### Task to complete
Scan the records and identify every line in which the string "Homo" occurs, then return those lines.

Records contained in a dataset
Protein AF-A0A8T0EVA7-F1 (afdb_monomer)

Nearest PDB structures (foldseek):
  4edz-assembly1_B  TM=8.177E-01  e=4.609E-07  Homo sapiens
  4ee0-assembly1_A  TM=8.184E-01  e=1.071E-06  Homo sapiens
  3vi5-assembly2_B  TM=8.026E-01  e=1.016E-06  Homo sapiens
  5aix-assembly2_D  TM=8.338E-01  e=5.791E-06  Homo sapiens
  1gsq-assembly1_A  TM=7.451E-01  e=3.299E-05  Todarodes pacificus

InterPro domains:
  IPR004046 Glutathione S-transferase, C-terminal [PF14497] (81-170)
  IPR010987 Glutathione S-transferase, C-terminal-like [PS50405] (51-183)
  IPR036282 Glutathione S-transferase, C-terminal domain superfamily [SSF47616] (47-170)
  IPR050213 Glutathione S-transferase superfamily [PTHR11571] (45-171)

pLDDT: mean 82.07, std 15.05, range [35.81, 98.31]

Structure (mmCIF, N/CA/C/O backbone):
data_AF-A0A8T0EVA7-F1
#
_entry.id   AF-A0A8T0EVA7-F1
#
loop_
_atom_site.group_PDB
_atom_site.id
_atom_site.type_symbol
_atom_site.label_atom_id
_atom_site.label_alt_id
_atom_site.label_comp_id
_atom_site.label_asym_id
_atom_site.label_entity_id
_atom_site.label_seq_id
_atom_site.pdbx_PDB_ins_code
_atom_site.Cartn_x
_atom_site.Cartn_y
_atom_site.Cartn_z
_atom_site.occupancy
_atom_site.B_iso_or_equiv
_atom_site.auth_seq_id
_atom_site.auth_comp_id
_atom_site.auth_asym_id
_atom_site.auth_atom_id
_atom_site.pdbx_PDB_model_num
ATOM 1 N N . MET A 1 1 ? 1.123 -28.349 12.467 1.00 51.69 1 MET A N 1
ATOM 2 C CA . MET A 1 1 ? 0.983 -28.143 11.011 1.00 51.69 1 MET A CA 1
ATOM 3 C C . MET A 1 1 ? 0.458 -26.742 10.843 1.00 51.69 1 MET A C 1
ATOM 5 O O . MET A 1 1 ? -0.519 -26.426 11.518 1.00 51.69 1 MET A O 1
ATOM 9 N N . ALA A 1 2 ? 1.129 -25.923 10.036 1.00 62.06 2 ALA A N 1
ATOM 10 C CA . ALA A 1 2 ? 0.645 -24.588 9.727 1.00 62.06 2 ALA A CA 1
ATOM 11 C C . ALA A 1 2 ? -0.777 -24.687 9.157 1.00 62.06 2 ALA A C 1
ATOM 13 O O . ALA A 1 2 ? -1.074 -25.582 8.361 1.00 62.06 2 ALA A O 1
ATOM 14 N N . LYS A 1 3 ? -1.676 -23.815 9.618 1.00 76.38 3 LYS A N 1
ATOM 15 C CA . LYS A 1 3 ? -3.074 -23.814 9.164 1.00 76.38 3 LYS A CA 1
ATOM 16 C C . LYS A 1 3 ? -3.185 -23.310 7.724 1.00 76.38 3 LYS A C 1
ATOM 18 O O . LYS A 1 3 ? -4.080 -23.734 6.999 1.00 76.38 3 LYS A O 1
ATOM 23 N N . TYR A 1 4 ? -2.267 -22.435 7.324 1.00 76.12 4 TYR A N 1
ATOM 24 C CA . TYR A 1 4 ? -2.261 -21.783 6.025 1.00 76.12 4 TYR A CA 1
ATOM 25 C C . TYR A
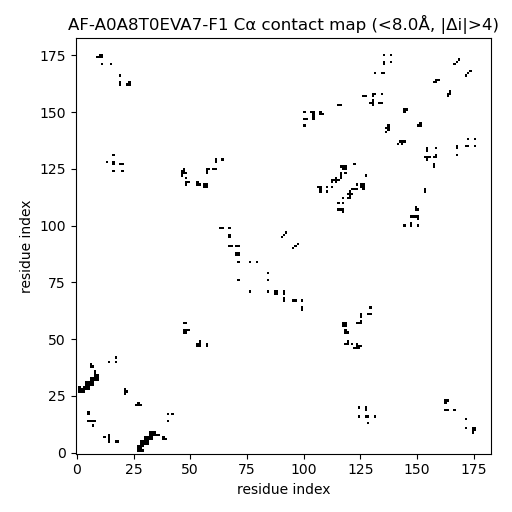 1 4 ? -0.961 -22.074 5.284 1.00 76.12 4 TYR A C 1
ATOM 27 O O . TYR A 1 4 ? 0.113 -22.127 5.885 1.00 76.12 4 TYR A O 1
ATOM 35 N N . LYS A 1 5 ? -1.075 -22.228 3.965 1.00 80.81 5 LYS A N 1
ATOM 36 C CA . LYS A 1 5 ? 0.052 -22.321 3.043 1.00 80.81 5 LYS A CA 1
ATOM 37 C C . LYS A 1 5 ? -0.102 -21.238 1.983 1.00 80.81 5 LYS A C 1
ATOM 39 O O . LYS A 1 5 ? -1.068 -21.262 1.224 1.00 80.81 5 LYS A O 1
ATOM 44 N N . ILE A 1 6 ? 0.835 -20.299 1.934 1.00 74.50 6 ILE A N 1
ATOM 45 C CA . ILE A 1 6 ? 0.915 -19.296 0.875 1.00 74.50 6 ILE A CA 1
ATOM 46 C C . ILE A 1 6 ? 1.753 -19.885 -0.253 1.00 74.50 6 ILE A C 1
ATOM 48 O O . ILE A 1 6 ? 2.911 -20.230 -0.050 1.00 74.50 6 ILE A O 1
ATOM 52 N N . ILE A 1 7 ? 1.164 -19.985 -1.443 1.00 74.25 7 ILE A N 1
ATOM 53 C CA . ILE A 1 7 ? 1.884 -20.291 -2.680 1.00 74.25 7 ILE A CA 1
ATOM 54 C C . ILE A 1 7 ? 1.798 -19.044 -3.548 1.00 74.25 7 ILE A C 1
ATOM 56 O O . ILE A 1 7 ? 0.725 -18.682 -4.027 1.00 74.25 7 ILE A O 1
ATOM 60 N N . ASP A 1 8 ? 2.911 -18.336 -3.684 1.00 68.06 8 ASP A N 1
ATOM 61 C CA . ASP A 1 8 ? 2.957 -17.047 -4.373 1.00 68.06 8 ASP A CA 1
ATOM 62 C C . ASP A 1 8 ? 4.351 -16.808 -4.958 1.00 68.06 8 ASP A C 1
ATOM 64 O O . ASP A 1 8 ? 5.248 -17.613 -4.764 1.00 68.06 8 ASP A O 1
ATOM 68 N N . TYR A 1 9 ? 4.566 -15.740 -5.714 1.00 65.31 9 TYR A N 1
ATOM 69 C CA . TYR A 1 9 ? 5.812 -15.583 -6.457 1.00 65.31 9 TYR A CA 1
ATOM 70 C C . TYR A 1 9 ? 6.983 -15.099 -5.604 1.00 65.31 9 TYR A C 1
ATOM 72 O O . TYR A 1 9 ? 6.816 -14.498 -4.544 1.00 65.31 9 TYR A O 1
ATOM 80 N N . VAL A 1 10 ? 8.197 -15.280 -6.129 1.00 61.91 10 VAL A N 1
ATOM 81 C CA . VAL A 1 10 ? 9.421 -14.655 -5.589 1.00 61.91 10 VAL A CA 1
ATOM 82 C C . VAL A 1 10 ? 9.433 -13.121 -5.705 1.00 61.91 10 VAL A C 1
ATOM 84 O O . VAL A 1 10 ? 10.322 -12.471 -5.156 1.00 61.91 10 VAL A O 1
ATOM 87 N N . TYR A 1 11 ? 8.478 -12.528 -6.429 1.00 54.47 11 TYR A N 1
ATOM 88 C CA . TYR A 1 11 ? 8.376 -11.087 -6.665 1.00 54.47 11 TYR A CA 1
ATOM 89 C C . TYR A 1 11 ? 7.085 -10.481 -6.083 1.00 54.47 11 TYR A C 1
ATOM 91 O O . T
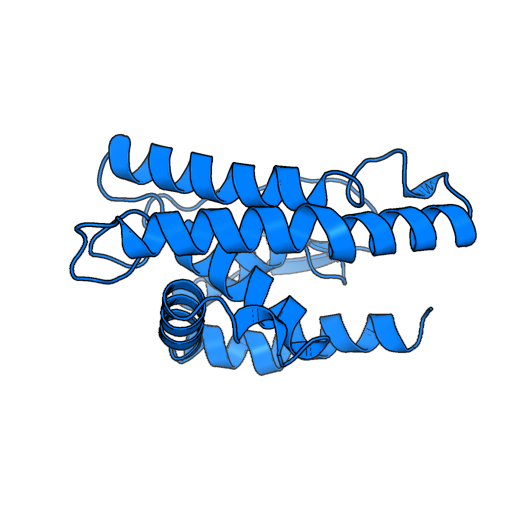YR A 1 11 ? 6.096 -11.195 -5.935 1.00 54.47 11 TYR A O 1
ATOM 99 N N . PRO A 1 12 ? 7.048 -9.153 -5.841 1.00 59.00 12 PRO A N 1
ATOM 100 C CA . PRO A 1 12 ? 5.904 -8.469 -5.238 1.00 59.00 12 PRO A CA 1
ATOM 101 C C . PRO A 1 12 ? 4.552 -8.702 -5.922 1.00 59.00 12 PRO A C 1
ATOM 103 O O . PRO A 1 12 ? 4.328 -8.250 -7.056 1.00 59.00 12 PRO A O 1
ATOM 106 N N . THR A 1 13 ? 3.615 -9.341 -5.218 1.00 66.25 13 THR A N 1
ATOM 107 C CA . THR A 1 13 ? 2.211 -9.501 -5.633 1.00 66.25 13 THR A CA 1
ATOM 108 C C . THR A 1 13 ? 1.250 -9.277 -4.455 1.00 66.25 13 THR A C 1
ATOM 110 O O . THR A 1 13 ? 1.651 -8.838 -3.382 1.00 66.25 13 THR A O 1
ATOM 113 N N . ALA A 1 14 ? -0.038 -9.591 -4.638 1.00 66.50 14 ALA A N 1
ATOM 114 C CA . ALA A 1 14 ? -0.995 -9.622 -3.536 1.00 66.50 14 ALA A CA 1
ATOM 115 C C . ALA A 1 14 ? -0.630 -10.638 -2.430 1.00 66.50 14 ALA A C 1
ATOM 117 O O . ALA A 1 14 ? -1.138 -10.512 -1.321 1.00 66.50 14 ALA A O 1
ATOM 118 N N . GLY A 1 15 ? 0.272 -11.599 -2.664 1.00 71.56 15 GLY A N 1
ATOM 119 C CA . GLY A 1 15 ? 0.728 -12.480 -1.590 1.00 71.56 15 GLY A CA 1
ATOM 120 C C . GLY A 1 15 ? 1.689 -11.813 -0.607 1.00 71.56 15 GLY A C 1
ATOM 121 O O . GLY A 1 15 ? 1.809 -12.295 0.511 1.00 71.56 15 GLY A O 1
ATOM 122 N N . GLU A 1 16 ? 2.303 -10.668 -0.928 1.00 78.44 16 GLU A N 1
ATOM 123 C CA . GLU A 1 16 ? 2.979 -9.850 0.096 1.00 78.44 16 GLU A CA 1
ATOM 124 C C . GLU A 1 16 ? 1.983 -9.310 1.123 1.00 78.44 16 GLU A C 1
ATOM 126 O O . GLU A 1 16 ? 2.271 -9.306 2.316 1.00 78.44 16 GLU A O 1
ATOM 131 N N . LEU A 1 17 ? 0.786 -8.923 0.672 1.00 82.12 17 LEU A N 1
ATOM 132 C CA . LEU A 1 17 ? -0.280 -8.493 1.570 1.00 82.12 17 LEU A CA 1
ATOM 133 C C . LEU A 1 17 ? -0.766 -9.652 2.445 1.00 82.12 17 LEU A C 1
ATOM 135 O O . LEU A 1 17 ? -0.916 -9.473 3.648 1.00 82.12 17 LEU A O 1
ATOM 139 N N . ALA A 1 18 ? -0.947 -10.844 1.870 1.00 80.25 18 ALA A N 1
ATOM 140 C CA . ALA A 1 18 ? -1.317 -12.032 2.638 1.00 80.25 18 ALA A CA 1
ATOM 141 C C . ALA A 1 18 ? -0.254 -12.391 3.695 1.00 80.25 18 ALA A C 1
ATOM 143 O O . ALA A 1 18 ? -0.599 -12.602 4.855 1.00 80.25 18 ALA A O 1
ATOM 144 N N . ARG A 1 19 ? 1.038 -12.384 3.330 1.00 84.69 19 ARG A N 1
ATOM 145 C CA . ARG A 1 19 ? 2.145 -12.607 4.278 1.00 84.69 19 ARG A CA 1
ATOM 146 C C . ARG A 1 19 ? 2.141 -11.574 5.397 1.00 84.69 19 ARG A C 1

---

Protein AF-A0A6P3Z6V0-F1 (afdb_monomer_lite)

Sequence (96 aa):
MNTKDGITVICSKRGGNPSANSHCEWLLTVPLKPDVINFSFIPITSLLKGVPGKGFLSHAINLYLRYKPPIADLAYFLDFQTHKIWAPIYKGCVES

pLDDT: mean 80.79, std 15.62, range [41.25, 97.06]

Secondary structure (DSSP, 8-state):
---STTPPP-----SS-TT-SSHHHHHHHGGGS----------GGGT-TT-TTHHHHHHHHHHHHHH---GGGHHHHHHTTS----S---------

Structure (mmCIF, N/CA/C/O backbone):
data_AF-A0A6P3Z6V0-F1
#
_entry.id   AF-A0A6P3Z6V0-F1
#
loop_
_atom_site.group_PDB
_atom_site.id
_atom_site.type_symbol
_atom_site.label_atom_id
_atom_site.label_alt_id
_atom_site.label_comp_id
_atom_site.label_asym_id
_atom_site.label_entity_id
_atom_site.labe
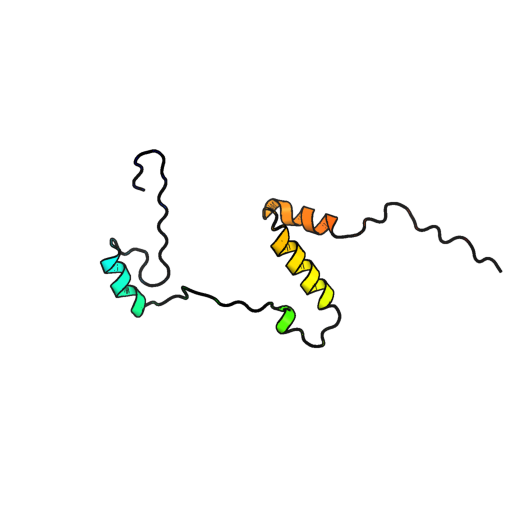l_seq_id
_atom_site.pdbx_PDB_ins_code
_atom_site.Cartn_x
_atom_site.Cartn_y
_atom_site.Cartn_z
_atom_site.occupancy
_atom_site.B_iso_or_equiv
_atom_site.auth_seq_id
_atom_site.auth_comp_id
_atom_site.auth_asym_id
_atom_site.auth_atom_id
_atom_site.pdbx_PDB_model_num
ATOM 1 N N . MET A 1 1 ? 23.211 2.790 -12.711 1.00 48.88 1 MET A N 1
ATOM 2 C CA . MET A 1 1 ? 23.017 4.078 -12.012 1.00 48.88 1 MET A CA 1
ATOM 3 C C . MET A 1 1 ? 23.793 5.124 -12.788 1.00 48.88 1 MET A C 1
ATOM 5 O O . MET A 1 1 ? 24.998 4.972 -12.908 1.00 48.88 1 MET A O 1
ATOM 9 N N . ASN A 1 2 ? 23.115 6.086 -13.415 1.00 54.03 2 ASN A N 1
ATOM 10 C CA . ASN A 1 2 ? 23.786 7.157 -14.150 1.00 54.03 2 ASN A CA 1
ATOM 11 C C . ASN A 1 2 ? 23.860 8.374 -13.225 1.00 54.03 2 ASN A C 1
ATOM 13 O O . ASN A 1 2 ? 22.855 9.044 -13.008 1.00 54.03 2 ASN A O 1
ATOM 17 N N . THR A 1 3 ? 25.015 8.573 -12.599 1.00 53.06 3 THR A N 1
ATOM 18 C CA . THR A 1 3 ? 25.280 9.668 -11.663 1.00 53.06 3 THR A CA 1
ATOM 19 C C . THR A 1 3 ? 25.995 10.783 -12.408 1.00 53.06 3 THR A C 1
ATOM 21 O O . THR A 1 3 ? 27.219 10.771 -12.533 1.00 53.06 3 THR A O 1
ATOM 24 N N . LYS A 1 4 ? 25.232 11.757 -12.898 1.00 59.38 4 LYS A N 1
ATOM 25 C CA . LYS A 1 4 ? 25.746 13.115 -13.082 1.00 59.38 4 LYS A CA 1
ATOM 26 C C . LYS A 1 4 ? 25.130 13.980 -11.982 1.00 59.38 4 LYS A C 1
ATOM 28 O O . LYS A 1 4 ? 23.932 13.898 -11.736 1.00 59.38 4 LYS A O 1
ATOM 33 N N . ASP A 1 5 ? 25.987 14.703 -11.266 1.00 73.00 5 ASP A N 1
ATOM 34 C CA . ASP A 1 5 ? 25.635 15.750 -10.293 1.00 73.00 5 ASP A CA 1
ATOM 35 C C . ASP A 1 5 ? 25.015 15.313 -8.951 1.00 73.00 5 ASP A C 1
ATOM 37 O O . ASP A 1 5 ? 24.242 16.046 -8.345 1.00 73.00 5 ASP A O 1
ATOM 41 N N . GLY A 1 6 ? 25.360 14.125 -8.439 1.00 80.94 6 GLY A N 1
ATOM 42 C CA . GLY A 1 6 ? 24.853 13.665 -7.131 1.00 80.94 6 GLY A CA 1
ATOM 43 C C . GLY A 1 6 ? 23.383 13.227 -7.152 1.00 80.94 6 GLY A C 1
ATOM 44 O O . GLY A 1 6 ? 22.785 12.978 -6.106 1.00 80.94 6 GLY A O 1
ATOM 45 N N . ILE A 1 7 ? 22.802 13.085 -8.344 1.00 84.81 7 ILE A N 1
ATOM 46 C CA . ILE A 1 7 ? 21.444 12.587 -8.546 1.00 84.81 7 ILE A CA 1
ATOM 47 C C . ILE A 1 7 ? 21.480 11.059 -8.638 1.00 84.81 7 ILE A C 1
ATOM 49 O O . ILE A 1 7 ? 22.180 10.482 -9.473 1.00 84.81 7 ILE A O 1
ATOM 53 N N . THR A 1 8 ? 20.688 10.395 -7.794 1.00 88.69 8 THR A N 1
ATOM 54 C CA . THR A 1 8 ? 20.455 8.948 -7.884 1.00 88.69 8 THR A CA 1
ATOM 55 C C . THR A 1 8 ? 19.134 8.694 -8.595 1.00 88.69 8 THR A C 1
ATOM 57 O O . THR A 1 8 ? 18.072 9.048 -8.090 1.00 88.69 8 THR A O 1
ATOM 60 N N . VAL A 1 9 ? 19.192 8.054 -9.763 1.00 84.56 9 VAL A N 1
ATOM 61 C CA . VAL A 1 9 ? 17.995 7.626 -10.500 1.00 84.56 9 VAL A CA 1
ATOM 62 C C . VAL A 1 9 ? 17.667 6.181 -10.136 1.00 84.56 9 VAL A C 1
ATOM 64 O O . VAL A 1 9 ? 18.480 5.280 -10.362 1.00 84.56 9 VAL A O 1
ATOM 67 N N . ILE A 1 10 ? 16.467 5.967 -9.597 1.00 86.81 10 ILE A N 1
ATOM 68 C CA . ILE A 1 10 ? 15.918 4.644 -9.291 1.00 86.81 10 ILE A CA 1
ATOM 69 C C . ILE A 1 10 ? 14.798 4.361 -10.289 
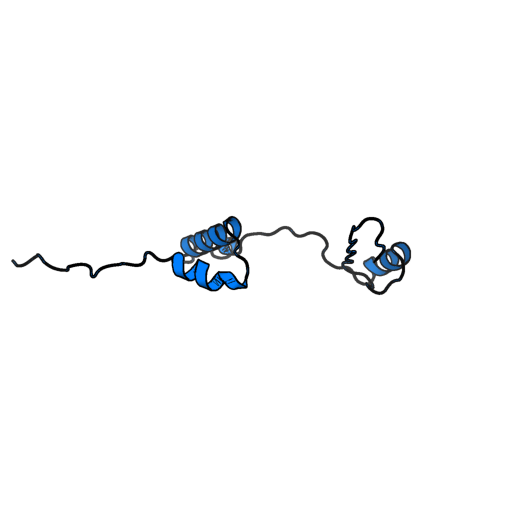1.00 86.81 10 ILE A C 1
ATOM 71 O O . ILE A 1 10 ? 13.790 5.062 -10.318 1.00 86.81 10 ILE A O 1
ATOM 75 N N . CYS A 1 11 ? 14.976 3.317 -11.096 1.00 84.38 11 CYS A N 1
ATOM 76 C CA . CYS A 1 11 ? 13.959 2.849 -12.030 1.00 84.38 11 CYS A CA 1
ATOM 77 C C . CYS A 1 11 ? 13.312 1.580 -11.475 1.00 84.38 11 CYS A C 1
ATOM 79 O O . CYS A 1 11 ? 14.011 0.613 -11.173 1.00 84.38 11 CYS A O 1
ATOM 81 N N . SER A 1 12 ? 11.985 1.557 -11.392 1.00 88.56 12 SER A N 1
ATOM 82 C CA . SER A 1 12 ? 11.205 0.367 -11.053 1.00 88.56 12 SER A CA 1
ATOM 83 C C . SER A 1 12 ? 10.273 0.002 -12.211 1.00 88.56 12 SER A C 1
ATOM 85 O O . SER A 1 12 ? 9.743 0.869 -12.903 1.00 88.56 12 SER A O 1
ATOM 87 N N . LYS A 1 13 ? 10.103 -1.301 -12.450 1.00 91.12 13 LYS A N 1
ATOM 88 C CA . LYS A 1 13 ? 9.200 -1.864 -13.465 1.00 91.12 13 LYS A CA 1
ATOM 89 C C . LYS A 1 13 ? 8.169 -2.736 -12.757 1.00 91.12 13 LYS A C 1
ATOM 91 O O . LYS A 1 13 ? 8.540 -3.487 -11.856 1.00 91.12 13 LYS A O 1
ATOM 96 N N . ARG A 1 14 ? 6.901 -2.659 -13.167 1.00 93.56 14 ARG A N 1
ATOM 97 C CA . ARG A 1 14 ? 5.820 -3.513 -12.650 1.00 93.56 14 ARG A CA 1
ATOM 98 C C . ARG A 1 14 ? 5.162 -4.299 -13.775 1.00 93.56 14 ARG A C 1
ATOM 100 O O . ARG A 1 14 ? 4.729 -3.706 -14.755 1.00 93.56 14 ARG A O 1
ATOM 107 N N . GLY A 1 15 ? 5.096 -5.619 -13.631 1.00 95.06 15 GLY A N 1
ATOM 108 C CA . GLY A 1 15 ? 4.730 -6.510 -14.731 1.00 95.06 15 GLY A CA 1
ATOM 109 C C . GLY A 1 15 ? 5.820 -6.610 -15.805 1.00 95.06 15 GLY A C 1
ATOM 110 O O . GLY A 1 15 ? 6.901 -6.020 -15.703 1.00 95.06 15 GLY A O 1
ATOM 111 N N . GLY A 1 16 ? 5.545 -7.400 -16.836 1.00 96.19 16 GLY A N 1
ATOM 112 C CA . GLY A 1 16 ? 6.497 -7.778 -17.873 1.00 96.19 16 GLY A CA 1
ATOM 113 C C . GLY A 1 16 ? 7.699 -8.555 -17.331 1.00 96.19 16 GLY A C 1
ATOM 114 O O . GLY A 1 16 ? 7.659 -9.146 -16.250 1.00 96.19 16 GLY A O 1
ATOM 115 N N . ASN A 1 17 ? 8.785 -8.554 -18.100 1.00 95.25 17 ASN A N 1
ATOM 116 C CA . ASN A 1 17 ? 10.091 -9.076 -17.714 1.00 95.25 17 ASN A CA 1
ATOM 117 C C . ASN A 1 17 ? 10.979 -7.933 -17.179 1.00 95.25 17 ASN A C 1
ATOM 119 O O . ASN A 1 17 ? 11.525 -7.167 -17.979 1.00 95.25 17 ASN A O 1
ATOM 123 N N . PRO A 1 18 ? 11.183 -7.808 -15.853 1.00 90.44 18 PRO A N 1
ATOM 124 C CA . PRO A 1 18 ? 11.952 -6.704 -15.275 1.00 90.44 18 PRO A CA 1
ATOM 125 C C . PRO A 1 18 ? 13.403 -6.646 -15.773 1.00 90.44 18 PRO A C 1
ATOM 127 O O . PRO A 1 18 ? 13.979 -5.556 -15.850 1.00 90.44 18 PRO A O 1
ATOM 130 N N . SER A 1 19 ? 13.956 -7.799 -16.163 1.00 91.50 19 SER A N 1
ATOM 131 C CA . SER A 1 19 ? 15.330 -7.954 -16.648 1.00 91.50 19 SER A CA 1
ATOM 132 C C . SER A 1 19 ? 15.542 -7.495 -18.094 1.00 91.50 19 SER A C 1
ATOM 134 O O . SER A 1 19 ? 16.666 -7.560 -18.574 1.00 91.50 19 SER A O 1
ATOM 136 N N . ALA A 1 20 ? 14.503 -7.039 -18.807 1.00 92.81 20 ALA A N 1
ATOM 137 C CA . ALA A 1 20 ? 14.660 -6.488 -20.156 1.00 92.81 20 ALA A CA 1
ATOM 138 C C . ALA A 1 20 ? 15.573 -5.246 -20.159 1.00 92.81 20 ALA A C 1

### Output
  4edz-assembly1_B  TM=8.177E-01  e=4.609E-07  Homo sapiens
  4ee0-assembly1_A  TM=8.184E-01  e=1.071E-06  Homo sapiens
  3vi5-assembly2_B  TM=8.026E-01  e=1.016E-06  Homo sapiens
  5aix-assembly2_D  TM=8.338E-01  e=5.791E-06  Homo sapiens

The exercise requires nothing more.